##### Records to use #####

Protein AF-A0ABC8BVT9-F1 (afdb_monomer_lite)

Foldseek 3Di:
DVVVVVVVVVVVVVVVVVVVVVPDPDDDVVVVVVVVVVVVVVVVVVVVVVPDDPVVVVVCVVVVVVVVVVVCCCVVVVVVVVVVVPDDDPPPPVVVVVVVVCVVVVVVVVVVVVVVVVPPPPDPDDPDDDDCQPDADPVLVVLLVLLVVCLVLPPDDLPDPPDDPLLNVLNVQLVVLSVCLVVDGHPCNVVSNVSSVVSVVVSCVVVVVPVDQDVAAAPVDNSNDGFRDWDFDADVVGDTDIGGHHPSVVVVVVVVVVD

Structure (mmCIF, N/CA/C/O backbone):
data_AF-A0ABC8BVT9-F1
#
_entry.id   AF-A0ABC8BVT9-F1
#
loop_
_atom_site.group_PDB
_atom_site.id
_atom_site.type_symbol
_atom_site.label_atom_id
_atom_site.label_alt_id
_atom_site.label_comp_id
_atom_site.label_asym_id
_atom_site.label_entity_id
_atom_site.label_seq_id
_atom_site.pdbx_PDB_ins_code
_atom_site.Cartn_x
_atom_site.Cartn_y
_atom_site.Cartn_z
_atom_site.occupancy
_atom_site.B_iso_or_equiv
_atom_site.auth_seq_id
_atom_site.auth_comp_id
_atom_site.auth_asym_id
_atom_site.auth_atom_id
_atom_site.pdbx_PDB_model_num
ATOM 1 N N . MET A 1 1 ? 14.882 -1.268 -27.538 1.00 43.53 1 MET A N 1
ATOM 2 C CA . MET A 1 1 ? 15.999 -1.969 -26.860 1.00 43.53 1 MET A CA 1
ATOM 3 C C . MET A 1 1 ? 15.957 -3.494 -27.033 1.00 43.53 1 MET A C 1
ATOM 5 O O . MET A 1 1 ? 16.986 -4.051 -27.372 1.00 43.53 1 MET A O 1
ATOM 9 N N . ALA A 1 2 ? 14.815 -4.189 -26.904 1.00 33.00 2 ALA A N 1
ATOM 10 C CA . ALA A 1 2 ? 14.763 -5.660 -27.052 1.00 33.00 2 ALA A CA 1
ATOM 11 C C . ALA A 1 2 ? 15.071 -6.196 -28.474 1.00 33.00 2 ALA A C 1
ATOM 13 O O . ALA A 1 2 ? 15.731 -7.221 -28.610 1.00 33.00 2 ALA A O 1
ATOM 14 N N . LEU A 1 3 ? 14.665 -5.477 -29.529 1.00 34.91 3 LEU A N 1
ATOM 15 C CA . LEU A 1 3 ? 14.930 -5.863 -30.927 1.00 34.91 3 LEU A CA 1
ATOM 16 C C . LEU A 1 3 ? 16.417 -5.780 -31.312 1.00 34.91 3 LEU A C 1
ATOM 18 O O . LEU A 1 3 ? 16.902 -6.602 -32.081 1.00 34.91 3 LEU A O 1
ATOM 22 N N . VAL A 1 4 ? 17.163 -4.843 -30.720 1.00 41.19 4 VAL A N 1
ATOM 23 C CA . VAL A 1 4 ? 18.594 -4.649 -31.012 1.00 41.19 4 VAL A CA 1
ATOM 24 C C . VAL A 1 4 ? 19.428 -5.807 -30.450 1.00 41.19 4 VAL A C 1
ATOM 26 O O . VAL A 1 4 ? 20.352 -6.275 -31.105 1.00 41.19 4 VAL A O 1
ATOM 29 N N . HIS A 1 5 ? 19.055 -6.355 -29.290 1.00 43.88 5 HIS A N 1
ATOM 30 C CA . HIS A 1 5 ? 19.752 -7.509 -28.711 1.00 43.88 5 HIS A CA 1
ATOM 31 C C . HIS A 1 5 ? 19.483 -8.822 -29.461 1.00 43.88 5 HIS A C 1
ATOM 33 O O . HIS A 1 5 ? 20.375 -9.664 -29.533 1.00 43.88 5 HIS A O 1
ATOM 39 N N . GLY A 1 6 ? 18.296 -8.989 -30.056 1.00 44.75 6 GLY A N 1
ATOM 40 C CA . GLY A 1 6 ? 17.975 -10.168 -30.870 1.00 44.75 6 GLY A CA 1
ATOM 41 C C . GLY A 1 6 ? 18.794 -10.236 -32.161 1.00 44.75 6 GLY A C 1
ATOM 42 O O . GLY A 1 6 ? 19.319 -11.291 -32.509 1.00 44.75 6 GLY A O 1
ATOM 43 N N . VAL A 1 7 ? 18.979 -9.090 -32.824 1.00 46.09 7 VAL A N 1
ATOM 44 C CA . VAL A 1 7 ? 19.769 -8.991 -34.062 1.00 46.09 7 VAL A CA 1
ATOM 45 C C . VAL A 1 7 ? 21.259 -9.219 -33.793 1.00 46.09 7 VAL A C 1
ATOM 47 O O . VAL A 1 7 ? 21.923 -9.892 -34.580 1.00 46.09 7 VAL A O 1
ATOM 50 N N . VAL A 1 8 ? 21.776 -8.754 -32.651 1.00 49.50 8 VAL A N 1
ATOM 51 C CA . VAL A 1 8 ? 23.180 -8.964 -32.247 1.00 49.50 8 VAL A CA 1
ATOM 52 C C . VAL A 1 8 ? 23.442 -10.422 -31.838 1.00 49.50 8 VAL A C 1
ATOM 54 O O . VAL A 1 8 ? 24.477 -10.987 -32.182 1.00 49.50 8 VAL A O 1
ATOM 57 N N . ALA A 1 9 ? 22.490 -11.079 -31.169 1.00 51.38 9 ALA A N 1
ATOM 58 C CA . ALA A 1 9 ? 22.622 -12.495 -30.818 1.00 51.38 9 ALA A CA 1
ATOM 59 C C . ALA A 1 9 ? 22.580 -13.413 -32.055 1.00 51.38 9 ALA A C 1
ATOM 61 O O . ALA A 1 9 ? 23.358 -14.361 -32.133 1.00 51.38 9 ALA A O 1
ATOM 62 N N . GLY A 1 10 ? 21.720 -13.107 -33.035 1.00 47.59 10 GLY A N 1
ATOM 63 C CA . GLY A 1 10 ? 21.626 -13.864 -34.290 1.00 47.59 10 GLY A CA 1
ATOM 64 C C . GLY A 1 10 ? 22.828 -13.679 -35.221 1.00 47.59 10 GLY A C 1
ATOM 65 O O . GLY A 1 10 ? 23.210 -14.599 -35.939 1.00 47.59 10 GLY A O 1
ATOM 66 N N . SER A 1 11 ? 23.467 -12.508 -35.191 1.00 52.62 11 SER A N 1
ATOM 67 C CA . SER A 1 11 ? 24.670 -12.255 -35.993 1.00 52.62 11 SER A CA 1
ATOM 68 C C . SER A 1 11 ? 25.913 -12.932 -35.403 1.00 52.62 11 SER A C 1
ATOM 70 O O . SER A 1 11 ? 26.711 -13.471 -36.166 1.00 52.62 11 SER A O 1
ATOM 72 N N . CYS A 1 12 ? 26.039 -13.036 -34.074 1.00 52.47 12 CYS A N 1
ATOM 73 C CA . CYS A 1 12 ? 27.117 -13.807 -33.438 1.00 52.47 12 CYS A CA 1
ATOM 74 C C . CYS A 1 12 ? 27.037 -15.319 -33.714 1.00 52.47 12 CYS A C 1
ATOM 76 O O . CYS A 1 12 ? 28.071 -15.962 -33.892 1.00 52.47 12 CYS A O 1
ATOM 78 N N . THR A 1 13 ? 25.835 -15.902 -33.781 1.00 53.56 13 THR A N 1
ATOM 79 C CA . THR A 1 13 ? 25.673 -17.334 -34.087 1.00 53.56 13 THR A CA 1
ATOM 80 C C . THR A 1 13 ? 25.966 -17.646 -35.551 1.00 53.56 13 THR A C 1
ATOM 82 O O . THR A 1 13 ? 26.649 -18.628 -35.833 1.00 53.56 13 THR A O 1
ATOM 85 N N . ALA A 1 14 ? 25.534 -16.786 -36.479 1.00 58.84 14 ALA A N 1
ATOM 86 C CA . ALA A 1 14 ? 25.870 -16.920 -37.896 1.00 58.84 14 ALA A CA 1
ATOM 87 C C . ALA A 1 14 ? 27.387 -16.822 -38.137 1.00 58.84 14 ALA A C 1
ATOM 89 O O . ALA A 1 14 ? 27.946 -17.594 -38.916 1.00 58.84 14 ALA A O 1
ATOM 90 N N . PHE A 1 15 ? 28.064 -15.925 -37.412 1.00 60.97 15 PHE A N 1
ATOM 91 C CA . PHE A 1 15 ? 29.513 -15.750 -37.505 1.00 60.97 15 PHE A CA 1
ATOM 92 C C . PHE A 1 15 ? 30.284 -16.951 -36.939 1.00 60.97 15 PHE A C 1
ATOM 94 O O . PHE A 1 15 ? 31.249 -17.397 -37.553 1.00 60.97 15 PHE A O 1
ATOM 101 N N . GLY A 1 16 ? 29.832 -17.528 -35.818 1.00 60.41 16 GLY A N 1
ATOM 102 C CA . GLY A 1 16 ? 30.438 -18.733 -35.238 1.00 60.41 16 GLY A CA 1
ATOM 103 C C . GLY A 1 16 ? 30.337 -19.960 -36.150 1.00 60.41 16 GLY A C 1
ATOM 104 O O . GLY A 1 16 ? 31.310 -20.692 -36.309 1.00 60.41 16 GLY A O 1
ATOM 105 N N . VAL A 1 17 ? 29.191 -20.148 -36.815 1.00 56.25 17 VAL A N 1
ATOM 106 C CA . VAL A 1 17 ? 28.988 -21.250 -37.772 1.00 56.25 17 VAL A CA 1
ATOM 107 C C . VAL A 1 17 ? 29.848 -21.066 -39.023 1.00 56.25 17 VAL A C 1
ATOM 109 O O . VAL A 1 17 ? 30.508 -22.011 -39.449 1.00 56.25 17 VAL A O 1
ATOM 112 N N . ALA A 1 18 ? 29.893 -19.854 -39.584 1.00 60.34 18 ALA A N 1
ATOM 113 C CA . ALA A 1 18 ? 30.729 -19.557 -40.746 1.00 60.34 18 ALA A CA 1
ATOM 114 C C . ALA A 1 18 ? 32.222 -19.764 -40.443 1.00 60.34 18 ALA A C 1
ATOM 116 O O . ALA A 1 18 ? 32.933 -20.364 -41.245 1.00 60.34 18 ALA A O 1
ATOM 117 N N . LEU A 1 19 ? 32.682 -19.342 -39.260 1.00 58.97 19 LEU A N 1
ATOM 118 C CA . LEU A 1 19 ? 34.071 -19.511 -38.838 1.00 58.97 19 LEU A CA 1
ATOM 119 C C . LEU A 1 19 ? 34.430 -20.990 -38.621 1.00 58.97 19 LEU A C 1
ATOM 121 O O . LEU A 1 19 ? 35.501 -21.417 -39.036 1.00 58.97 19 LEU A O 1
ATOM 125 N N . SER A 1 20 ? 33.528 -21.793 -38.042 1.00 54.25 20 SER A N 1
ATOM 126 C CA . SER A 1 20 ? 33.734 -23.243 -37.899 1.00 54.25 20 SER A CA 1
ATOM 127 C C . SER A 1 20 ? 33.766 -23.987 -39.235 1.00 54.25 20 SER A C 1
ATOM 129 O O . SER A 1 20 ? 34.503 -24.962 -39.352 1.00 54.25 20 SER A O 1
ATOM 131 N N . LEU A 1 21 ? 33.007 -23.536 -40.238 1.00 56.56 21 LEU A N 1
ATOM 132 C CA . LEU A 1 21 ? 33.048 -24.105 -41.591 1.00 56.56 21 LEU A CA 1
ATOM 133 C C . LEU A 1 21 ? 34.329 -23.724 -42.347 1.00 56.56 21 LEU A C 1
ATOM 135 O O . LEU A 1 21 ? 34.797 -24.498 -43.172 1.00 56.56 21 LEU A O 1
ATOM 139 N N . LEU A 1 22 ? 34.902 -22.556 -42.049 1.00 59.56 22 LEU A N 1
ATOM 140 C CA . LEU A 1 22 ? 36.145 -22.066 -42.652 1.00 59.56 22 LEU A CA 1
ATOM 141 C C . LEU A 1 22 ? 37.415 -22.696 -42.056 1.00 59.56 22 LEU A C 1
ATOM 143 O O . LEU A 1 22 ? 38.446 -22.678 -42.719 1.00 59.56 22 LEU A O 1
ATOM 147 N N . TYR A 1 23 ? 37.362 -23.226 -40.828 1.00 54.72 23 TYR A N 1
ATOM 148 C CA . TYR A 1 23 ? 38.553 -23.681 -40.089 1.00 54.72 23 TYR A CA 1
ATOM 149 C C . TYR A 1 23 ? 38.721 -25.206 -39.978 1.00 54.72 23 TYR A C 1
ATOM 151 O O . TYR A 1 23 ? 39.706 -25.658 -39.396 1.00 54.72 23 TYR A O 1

#####

● **Prompt**
Could you set down, word for word, only the lines above from the line with "ATOM 57 N N" to the line with "ATOM 67 C CA", including both?

● **Task output**
ATOM 57 N N . ALA A 1 9 ? 22.490 -11.079 -31.169 1.00 51.38 9 ALA A N 1
ATOM 58 C CA . ALA A 1 9 ? 22.622 -12.495 -30.818 1.00 51.38 9 ALA A CA 1
ATOM 59 C C . ALA A 1 9 ? 22.580 -13.413 -32.055 1.00 51.38 9 ALA A C 1
ATOM 61 O O . ALA A 1 9 ? 23.358 -14.361 -32.133 1.00 51.38 9 ALA A O 1
ATOM 62 N N . GLY A 1 10 ? 21.720 -13.107 -33.035 1.00 47.59 10 GLY A N 1
ATOM 63 C CA . GLY A 1 10 ? 21.626 -13.864 -34.290 1.00 47.59 10 GLY A CA 1
ATOM 64 C C . GLY A 1 10 ? 22.828 -13.679 -35.221 1.00 47.59 10 GLY A C 1
ATOM 65 O O . GLY A 1 10 ? 23.210 -14.599 -35.939 1.00 47.59 10 GLY A O 1
ATOM 66 N N . SER A 1 11 ? 23.467 -12.508 -35.191 1.00 52.62 11 SER A N 1
ATOM 67 C CA . SER A 1 11 ? 24.670 -12.255 -35.993 1.00 52.62 11 SER A CA 1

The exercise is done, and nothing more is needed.